Tokaji, or how I learned to love sweet wine

Tokaji, or how I learned to love sweet wine

My relationship with residual sugar, or rs, is becoming more complicated. During my first deep dive into wine I was so focused on the ‘natural’ that a touch of rs was a mark of either stuck fermentation – a fault – or sulphur, which I saw as a tool of criminally dishonest winemaking. My haughtiness towards sugar was compounded by the fact that most demands for sweet wine came from belligerent Russian guests running around Georgia with the imperial attitude of Americans in Mexico. While I still don’t love the semi-sweet reds those Russians demanded, I’ve come around to sweetness.

Much of that has to do with my current wine obsession: Tokaji. A Hungarian appellation, Tokaji has been famous since the days of Louis XIV for its dessert wines. The unique sweetness of Tokaji is due to a mold called botrytis cinerea. Botrytis attacks the grapes, leaving the skins more porous. Water then evaporates through the porous skins, concentrating the fruits’ sugar content. A bunch of grapes affected by botrytis will look shrivelled, like half-raisins on the vine.

What this results in is a wine with a good deal of residual sugar, for sure, but a deeply rich, layered aroma as well. Geeking out I might call it ‘phenolic density,’ but an easier description would probably be a nose full of dried apricot with layers of rich nuttiness and cheesiness that seem to go down forever. For its unique, and very lovely, effects botrytis has earned another name: the noble rot.

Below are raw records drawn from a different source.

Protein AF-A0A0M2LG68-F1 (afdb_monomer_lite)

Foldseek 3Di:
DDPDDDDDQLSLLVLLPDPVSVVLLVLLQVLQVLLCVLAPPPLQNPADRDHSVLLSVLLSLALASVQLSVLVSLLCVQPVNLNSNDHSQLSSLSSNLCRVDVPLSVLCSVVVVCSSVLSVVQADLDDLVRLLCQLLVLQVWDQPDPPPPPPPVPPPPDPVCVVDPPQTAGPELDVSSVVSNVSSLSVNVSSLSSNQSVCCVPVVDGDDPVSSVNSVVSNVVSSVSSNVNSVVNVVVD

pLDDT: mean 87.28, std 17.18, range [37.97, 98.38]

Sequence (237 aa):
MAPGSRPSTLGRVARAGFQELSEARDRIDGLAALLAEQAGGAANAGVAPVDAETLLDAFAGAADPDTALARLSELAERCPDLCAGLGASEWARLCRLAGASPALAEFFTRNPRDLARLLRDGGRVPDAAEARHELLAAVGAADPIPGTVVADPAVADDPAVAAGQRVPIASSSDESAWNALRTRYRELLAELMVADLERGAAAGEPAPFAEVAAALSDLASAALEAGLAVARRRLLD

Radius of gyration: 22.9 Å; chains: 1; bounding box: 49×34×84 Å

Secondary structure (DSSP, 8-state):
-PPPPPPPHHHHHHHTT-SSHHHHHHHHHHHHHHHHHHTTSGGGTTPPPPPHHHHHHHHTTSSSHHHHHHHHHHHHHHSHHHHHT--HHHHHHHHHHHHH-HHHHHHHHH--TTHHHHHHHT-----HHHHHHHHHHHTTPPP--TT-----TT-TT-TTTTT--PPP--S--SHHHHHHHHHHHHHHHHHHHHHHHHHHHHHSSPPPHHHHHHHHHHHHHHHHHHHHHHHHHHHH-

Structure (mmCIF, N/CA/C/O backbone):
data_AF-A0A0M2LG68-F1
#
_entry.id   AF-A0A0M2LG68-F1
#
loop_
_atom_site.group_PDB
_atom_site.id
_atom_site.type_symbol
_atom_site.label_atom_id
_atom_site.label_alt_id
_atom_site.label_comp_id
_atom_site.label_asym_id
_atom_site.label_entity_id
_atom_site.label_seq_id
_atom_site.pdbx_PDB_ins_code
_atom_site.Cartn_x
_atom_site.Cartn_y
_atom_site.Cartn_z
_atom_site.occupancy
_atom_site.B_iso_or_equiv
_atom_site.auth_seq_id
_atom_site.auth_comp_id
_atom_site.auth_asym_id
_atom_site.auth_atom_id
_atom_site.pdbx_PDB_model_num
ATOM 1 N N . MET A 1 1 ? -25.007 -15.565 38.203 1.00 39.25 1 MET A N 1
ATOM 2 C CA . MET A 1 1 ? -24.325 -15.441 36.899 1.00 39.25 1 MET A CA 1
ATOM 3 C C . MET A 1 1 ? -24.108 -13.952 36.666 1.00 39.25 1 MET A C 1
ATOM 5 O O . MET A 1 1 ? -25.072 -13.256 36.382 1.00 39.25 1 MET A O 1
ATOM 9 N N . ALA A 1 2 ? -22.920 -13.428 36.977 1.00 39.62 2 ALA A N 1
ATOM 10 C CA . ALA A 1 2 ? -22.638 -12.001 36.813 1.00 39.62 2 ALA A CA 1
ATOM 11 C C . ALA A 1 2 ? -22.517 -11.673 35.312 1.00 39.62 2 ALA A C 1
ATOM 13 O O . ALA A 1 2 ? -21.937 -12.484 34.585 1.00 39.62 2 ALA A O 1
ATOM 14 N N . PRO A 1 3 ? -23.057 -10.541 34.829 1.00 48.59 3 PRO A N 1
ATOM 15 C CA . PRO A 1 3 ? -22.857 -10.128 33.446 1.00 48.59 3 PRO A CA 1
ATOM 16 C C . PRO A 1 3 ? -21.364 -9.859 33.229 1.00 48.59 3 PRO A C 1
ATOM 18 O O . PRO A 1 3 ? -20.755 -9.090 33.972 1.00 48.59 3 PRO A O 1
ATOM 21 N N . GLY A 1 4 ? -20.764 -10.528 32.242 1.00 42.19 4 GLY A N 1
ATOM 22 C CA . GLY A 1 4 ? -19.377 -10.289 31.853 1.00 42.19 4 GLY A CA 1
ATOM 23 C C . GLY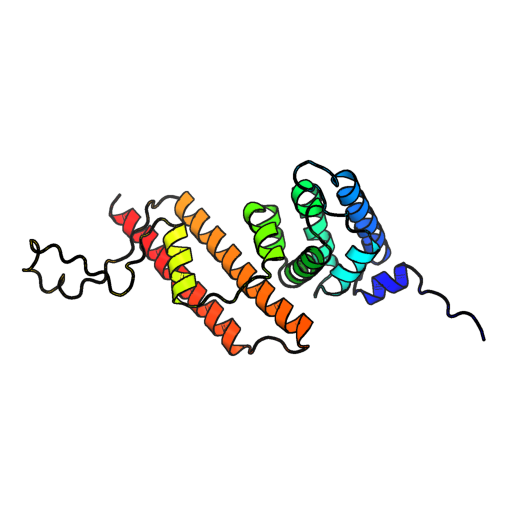 A 1 4 ? -19.194 -8.813 31.512 1.00 42.19 4 GLY A C 1
ATOM 24 O O . GLY A 1 4 ? -19.880 -8.290 30.633 1.00 42.19 4 GLY A O 1
ATOM 25 N N . SER A 1 5 ? -18.316 -8.133 32.250 1.00 51.78 5 SER A N 1
ATOM 26 C CA . SER A 1 5 ? -18.014 -6.722 32.022 1.00 51.78 5 SER A CA 1
ATOM 27 C C . SER A 1 5 ? -17.466 -6.568 30.606 1.00 51.78 5 SER A C 1
ATOM 29 O O . SER A 1 5 ? -16.473 -7.211 30.256 1.00 51.78 5 SER A O 1
ATOM 31 N N . ARG A 1 6 ? -18.125 -5.752 29.772 1.00 55.72 6 ARG A N 1
ATOM 32 C CA . ARG A 1 6 ? -17.572 -5.384 28.465 1.00 55.72 6 ARG A CA 1
ATOM 33 C C . ARG A 1 6 ? -16.195 -4.755 28.712 1.00 55.72 6 ARG A C 1
ATOM 35 O O . ARG A 1 6 ? -16.076 -3.935 29.625 1.00 55.72 6 ARG A O 1
ATOM 42 N N . PRO A 1 7 ? -15.157 -5.146 27.960 1.00 63.12 7 PRO A N 1
ATOM 43 C CA . PRO A 1 7 ? -13.840 -4.546 28.114 1.00 63.12 7 PRO A CA 1
ATOM 44 C C . PRO A 1 7 ? -13.955 -3.033 27.913 1.00 63.12 7 PRO A C 1
ATOM 46 O O . PRO A 1 7 ? -14.691 -2.580 27.035 1.00 63.12 7 PRO A O 1
ATOM 49 N N . SER A 1 8 ? -13.254 -2.257 28.740 1.00 82.44 8 SER A N 1
ATOM 50 C CA . SER A 1 8 ? -13.155 -0.809 28.551 1.00 82.44 8 SER A CA 1
ATOM 51 C C . SER A 1 8 ? -12.573 -0.506 27.166 1.00 82.44 8 SER A C 1
ATOM 53 O O . SER A 1 8 ? -11.780 -1.292 26.645 1.00 82.44 8 SER A O 1
ATOM 55 N N . THR A 1 9 ? -12.934 0.633 26.568 1.00 83.94 9 THR A N 1
ATOM 56 C CA . THR A 1 9 ? -12.427 1.051 25.246 1.00 83.94 9 THR A CA 1
ATOM 57 C C . THR A 1 9 ? -10.895 1.009 25.191 1.00 83.94 9 THR A C 1
ATOM 59 O O . THR A 1 9 ? -10.331 0.421 24.276 1.00 83.94 9 THR A O 1
ATOM 62 N N . LEU A 1 10 ? -10.210 1.484 26.240 1.00 89.88 10 LEU A N 1
ATOM 63 C CA . LEU A 1 10 ? -8.745 1.393 26.358 1.00 89.88 10 LEU A CA 1
ATOM 64 C C . LEU A 1 10 ? -8.227 -0.056 26.390 1.00 89.88 10 LEU A C 1
ATOM 66 O O . LEU A 1 10 ? -7.163 -0.343 25.854 1.00 89.88 10 LEU A O 1
ATOM 70 N N . GLY A 1 11 ? -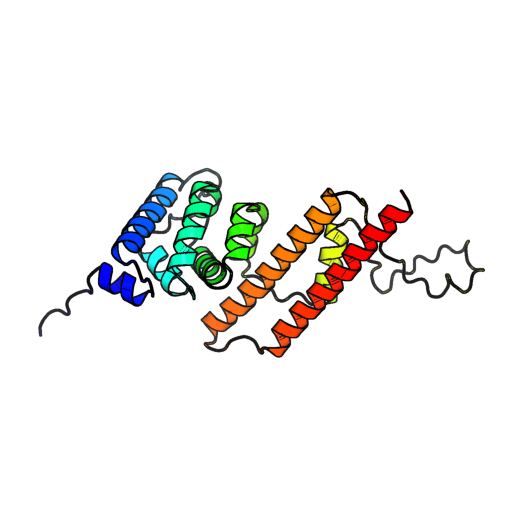8.986 -0.993 26.965 1.00 92.19 11 GLY A N 1
ATOM 71 C CA . GLY A 1 11 ? -8.658 -2.419 26.928 1.00 92.19 11 GLY A CA 1
ATOM 72 C C . GLY A 1 11 ? -8.800 -3.045 25.535 1.00 92.19 11 GLY A C 1
ATOM 73 O O . GLY A 1 11 ? -8.144 -4.044 25.247 1.00 92.19 11 GLY A O 1
ATOM 74 N N . ARG A 1 12 ? -9.629 -2.480 24.646 1.00 93.25 12 ARG A N 1
ATOM 75 C CA . ARG A 1 12 ? -9.643 -2.871 23.226 1.00 93.25 12 ARG A CA 1
ATOM 76 C C . ARG A 1 12 ? -8.448 -2.300 22.479 1.00 93.25 12 ARG A C 1
ATOM 78 O O . ARG A 1 12 ? -7.793 -3.061 21.780 1.00 93.25 12 ARG A O 1
ATOM 85 N N . VAL A 1 13 ? -8.128 -1.028 22.704 1.00 94.75 13 VAL A N 1
ATOM 86 C CA . VAL A 1 13 ? -6.951 -0.368 22.116 1.00 94.75 13 VAL A CA 1
ATOM 87 C C . VAL A 1 13 ? -5.660 -1.105 22.492 1.00 94.75 13 VAL A C 1
ATOM 89 O O . VAL A 1 13 ? -4.865 -1.429 21.618 1.00 94.75 13 VAL A O 1
ATOM 92 N N . ALA A 1 14 ? -5.509 -1.511 23.756 1.00 95.12 14 ALA A N 1
ATOM 93 C CA . ALA A 1 14 ? -4.361 -2.310 24.193 1.00 95.12 14 ALA A CA 1
ATOM 94 C C . ALA A 1 14 ? -4.288 -3.684 23.504 1.00 95.12 14 ALA A C 1
ATOM 96 O O . ALA A 1 14 ? -3.211 -4.145 23.137 1.00 95.12 14 ALA A O 1
ATOM 97 N N . ARG A 1 15 ? -5.431 -4.353 23.298 1.00 94.31 15 ARG A N 1
ATOM 98 C CA . ARG A 1 15 ? -5.474 -5.645 22.585 1.00 94.31 15 ARG A CA 1
ATOM 99 C C . ARG A 1 15 ? -5.225 -5.516 21.085 1.00 94.31 15 ARG A C 1
ATOM 101 O O . ARG A 1 15 ? -4.798 -6.493 20.485 1.00 94.31 15 ARG A O 1
ATOM 108 N N . ALA A 1 16 ? -5.471 -4.343 20.510 1.00 94.19 16 ALA A N 1
ATOM 109 C CA . ALA A 1 16 ? -5.120 -4.025 19.131 1.00 94.19 16 ALA A CA 1
ATOM 110 C C . ALA A 1 16 ? -3.615 -3.740 18.945 1.00 94.19 16 ALA A C 1
ATOM 112 O O . ALA A 1 16 ? -3.182 -3.542 17.819 1.00 94.19 16 ALA A O 1
ATOM 113 N N . GLY A 1 17 ? -2.814 -3.744 20.021 1.00 95.81 17 GLY A N 1
ATOM 114 C CA . GLY A 1 17 ? -1.351 -3.647 19.956 1.00 95.81 17 GLY A CA 1
ATOM 115 C C . GLY A 1 17 ? -0.779 -2.238 20.123 1.00 95.81 17 GLY A C 1
ATOM 116 O O . GLY A 1 17 ? 0.442 -2.087 20.114 1.00 95.81 17 GLY A O 1
ATOM 117 N N . PHE A 1 18 ? -1.631 -1.228 20.320 1.00 97.50 18 PHE A N 1
ATOM 118 C CA . PHE A 1 18 ? -1.195 0.147 20.557 1.00 97.50 18 PHE A CA 1
ATOM 119 C C . PHE A 1 18 ? -0.426 0.286 21.872 1.00 97.50 18 PHE A C 1
ATOM 121 O O . PHE A 1 18 ? -0.805 -0.305 22.889 1.00 97.50 18 PHE A O 1
ATOM 128 N N . GLN A 1 19 ? 0.612 1.117 21.864 1.00 95.12 19 GLN A N 1
ATOM 129 C CA . GLN A 1 19 ? 1.364 1.480 23.065 1.00 95.12 19 GLN A CA 1
ATOM 130 C C . GLN A 1 19 ? 0.764 2.721 23.741 1.00 95.12 19 GLN A C 1
ATOM 132 O O . GLN A 1 19 ? 0.527 2.715 24.951 1.00 95.12 19 GLN A O 1
ATOM 137 N N . GLU A 1 20 ? 0.420 3.753 22.964 1.00 92.38 20 GLU A N 1
ATOM 138 C CA . GLU A 1 20 ? -0.110 5.023 23.481 1.00 92.38 20 GLU A CA 1
ATOM 139 C C . GLU A 1 20 ? -1.647 5.030 23.498 1.00 92.38 20 GLU A C 1
ATOM 141 O O . GLU A 1 20 ? -2.313 5.669 22.687 1.00 92.38 20 GLU A O 1
ATOM 146 N N . LEU A 1 21 ? -2.240 4.288 24.439 1.00 95.69 21 LEU A N 1
ATOM 147 C CA . LEU A 1 21 ? -3.663 3.906 24.406 1.00 95.69 21 LEU A CA 1
ATOM 148 C C . LEU A 1 21 ? -4.659 5.073 24.294 1.00 95.69 21 LEU A C 1
ATOM 150 O O . LEU A 1 21 ? -5.628 4.993 23.538 1.00 95.69 21 LEU A O 1
ATOM 154 N N . SER A 1 22 ? -4.471 6.129 25.087 1.00 93.94 22 SER A N 1
ATOM 155 C CA . SER A 1 22 ? -5.397 7.271 25.098 1.00 93.94 22 SER A CA 1
ATOM 156 C C . SER A 1 22 ? -5.275 8.095 23.819 1.00 93.94 22 SER A C 1
ATOM 158 O O . SER A 1 22 ? -6.286 8.449 23.224 1.00 93.94 22 SER A O 1
ATOM 160 N N . GLU A 1 23 ? -4.043 8.346 23.375 1.00 95.44 23 GLU A N 1
ATOM 161 C CA . GLU A 1 23 ? -3.756 9.087 22.146 1.00 95.44 23 GLU A CA 1
ATOM 162 C C . GLU A 1 23 ? -4.243 8.325 20.911 1.00 95.44 23 GLU A C 1
ATOM 164 O O . GLU A 1 23 ? -4.869 8.909 20.029 1.00 95.44 23 GLU A O 1
ATOM 169 N N . ALA A 1 24 ? -4.021 7.009 20.878 1.00 97.00 24 ALA A N 1
ATOM 170 C CA . ALA A 1 24 ? -4.505 6.136 19.821 1.00 97.00 24 ALA A CA 1
ATOM 171 C C . ALA A 1 24 ? -6.033 6.151 19.730 1.00 97.00 24 ALA A C 1
ATOM 173 O O . ALA A 1 24 ? -6.573 6.329 18.641 1.00 97.00 24 ALA A O 1
ATOM 174 N N . ARG A 1 25 ? -6.739 6.030 20.864 1.00 97.06 25 ARG A N 1
ATOM 175 C CA . ARG A 1 25 ? -8.205 6.146 20.899 1.00 97.06 25 ARG A CA 1
ATOM 176 C C . ARG A 1 25 ? -8.664 7.479 20.308 1.00 97.06 25 ARG A C 1
ATOM 178 O O . ARG A 1 25 ? -9.482 7.484 19.397 1.00 97.06 25 ARG A O 1
ATOM 185 N N . ASP A 1 26 ? -8.122 8.585 20.810 1.00 97.38 26 ASP A N 1
ATOM 186 C CA . ASP A 1 26 ? -8.562 9.925 20.415 1.00 97.38 26 ASP A CA 1
ATOM 187 C C . ASP A 1 26 ? -8.275 10.193 18.924 1.00 97.38 26 ASP A C 1
ATOM 189 O O . ASP A 1 26 ? -9.093 10.801 18.232 1.00 97.38 26 ASP A O 1
ATOM 193 N N . ARG A 1 27 ? -7.153 9.687 18.393 1.00 97.75 27 ARG A N 1
ATOM 194 C CA . ARG A 1 27 ? -6.842 9.744 16.955 1.00 97.75 27 ARG A CA 1
ATOM 195 C C . ARG A 1 27 ? -7.768 8.883 16.106 1.00 97.75 27 ARG A C 1
ATOM 197 O O . ARG A 1 27 ? -8.162 9.332 15.036 1.00 97.75 27 ARG A O 1
ATOM 204 N N . ILE A 1 28 ? -8.113 7.673 16.547 1.00 98.06 28 ILE A N 1
ATOM 205 C CA . ILE A 1 28 ? -9.058 6.809 15.823 1.00 98.06 28 ILE A CA 1
ATOM 206 C C . ILE A 1 28 ? -10.440 7.469 15.771 1.00 98.06 28 ILE A C 1
ATOM 208 O O . ILE A 1 28 ? -11.053 7.504 14.705 1.00 98.06 28 ILE A O 1
ATOM 212 N N . ASP A 1 29 ? -10.900 8.047 16.884 1.00 97.50 29 ASP A N 1
ATOM 213 C CA . ASP A 1 29 ? -12.164 8.788 16.940 1.00 97.50 29 ASP A CA 1
ATOM 214 C C . ASP A 1 29 ? -12.135 10.011 16.005 1.00 97.50 29 ASP A C 1
ATOM 216 O O . ASP A 1 29 ? -13.080 10.243 15.247 1.00 97.50 29 ASP A O 1
ATOM 220 N N . GLY A 1 30 ? -11.031 10.766 16.006 1.00 97.75 30 GLY A N 1
ATOM 221 C CA . GLY A 1 30 ? -10.829 11.905 15.107 1.00 97.75 30 GLY A CA 1
ATOM 222 C C . GLY A 1 30 ? -10.795 11.508 13.630 1.00 97.75 30 GLY A C 1
ATOM 223 O O . GLY A 1 30 ? -11.423 12.165 12.800 1.00 97.75 30 GLY A O 1
ATOM 224 N N . LEU A 1 31 ? -10.121 10.402 13.301 1.00 97.75 31 LEU A N 1
ATOM 225 C CA . LEU A 1 31 ? -10.086 9.855 11.949 1.00 97.75 31 LEU A CA 1
ATOM 226 C C . LEU A 1 31 ? -11.489 9.434 11.498 1.00 97.75 31 LEU A C 1
ATOM 228 O O . LEU A 1 31 ? -11.920 9.839 10.424 1.00 97.75 31 LEU A O 1
ATOM 232 N N . ALA A 1 32 ? -12.234 8.694 12.323 1.00 97.19 32 ALA A N 1
ATOM 233 C CA . ALA A 1 32 ? -13.607 8.294 12.011 1.00 97.19 32 ALA A CA 1
ATOM 234 C C . ALA A 1 32 ? -14.520 9.505 11.751 1.00 97.19 32 ALA A C 1
ATOM 236 O O . ALA A 1 32 ? -15.304 9.502 10.800 1.00 97.19 32 ALA A O 1
ATOM 237 N N . ALA A 1 33 ? -14.398 10.556 12.569 1.00 96.44 33 ALA A N 1
ATOM 238 C CA . ALA A 1 33 ? -15.148 11.794 12.388 1.00 96.44 33 ALA A CA 1
ATOM 239 C C . ALA A 1 33 ? -14.804 12.484 11.058 1.00 96.44 33 ALA A C 1
ATOM 241 O O . ALA A 1 33 ? -15.714 12.828 10.304 1.00 96.44 33 ALA A O 1
ATOM 242 N N . LEU A 1 34 ? -13.513 12.606 10.726 1.00 95.50 34 LEU A N 1
ATOM 243 C CA . LEU A 1 34 ? -13.058 13.167 9.451 1.00 95.50 34 LEU A CA 1
ATOM 244 C C . LEU A 1 34 ? -13.634 12.386 8.264 1.00 95.50 34 LEU A C 1
ATOM 246 O O . LEU A 1 34 ? -14.154 12.986 7.329 1.00 95.50 34 LEU A O 1
ATOM 250 N N . LEU A 1 35 ? -13.600 11.052 8.298 1.00 94.38 35 LEU A N 1
ATOM 251 C CA . LEU A 1 35 ? -14.151 10.231 7.214 1.00 94.38 35 LEU A CA 1
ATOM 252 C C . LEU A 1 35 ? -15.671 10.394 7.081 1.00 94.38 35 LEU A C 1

Tokaji was the first appellation for botrytized wine, established by royal edict in the late 18th century. As early as the 16th century Tokaji winemakers developed a unique technology for making wine from the water-deprived botrytized grapes. They would press and ferment the juice of their non-botrytized fruit. Once that juice was fermenting, they would add in the botrytized grapes allowing them to soak in fermenting grape juice, thereby extracting the higher sugar and phenolic density from grapes affected by the noble rot into their wines. The juice from the non-botrytized fruit contributes a degree of acidity typical of the furmint, hárslevelű, or yellow muscat grapes typically used in Tokaji. In a well-made Tokaji this acidity counterbalances the sweetness of the botrytized fruit, making a wine that is round and full without being cloying.

As always, with wine, things are still a little more complex. Tokaji wines have different designations, the most common of which is Aszú. Aszú wines must be made using the traditional method, and must age in barrel for at least 18 months, and in bottle for a further year. Sweetness in Aszú wines is designated by Puttonyos, which used to number between 3 (60g RS/l) and 6 (150g RS/l). In 2013 appellations rules were changed and Aszú wines must now be at least 5 Puttonyos (120g RS/l). The sweetest, and rarest, Tokaji wines are called Eszencia. Eszencia is made from only the juice of botrytized berries that runs off from the vats after they are collected. The sugar content is so high that Eszencia takes four years to ferment on its own. Though expensive and hard to find, it’s also nearly too sweet to drink. Fewer producers are bothering to make it anymore.

The designation that I’ve fallen for, however, is Szamorodni. Szamorodni is rare as well, becoming somewhat anachronistic as producers opt for the bankability of Aszú. Tokaji Szamorodni wine is made from late-harvested grapes, more deeply affected by botrytis. The resulting wines tend to be higher in alcohol and even richer and denser in flavour. Some producers opt to ferment their Szamorodni dry, resulting in something around 15% abv, but gorgeously balanced if handled correctly. Sweet or dry, my experience with Szamorodni has been of somewhat funkier, stranger wines. One recent gem, from Grof Degenfeld, had a chenin-esque waxiness on top of slight funk and dirty fruit. It didn’t feel like a supremely clean wine, but it was exciting, lively, and well balanced.

This is not to suddenly declare my palate shifted towards sweetness. Sugar for sugar’s sake is often miserable, unbalanced, and hangover-inducing. Manischewitz is still on my no-fly list. But rs used judiciously, induced by a natural process resulting in a richness and complexity that supersedes mere sweetness, that is worth celebrating. Tokaji, in its best iterations, does exactly that. Balance, in wine at least, can involve some rs.

Oh and I haven’t even mentioned Tokaji’s dry wines...another time.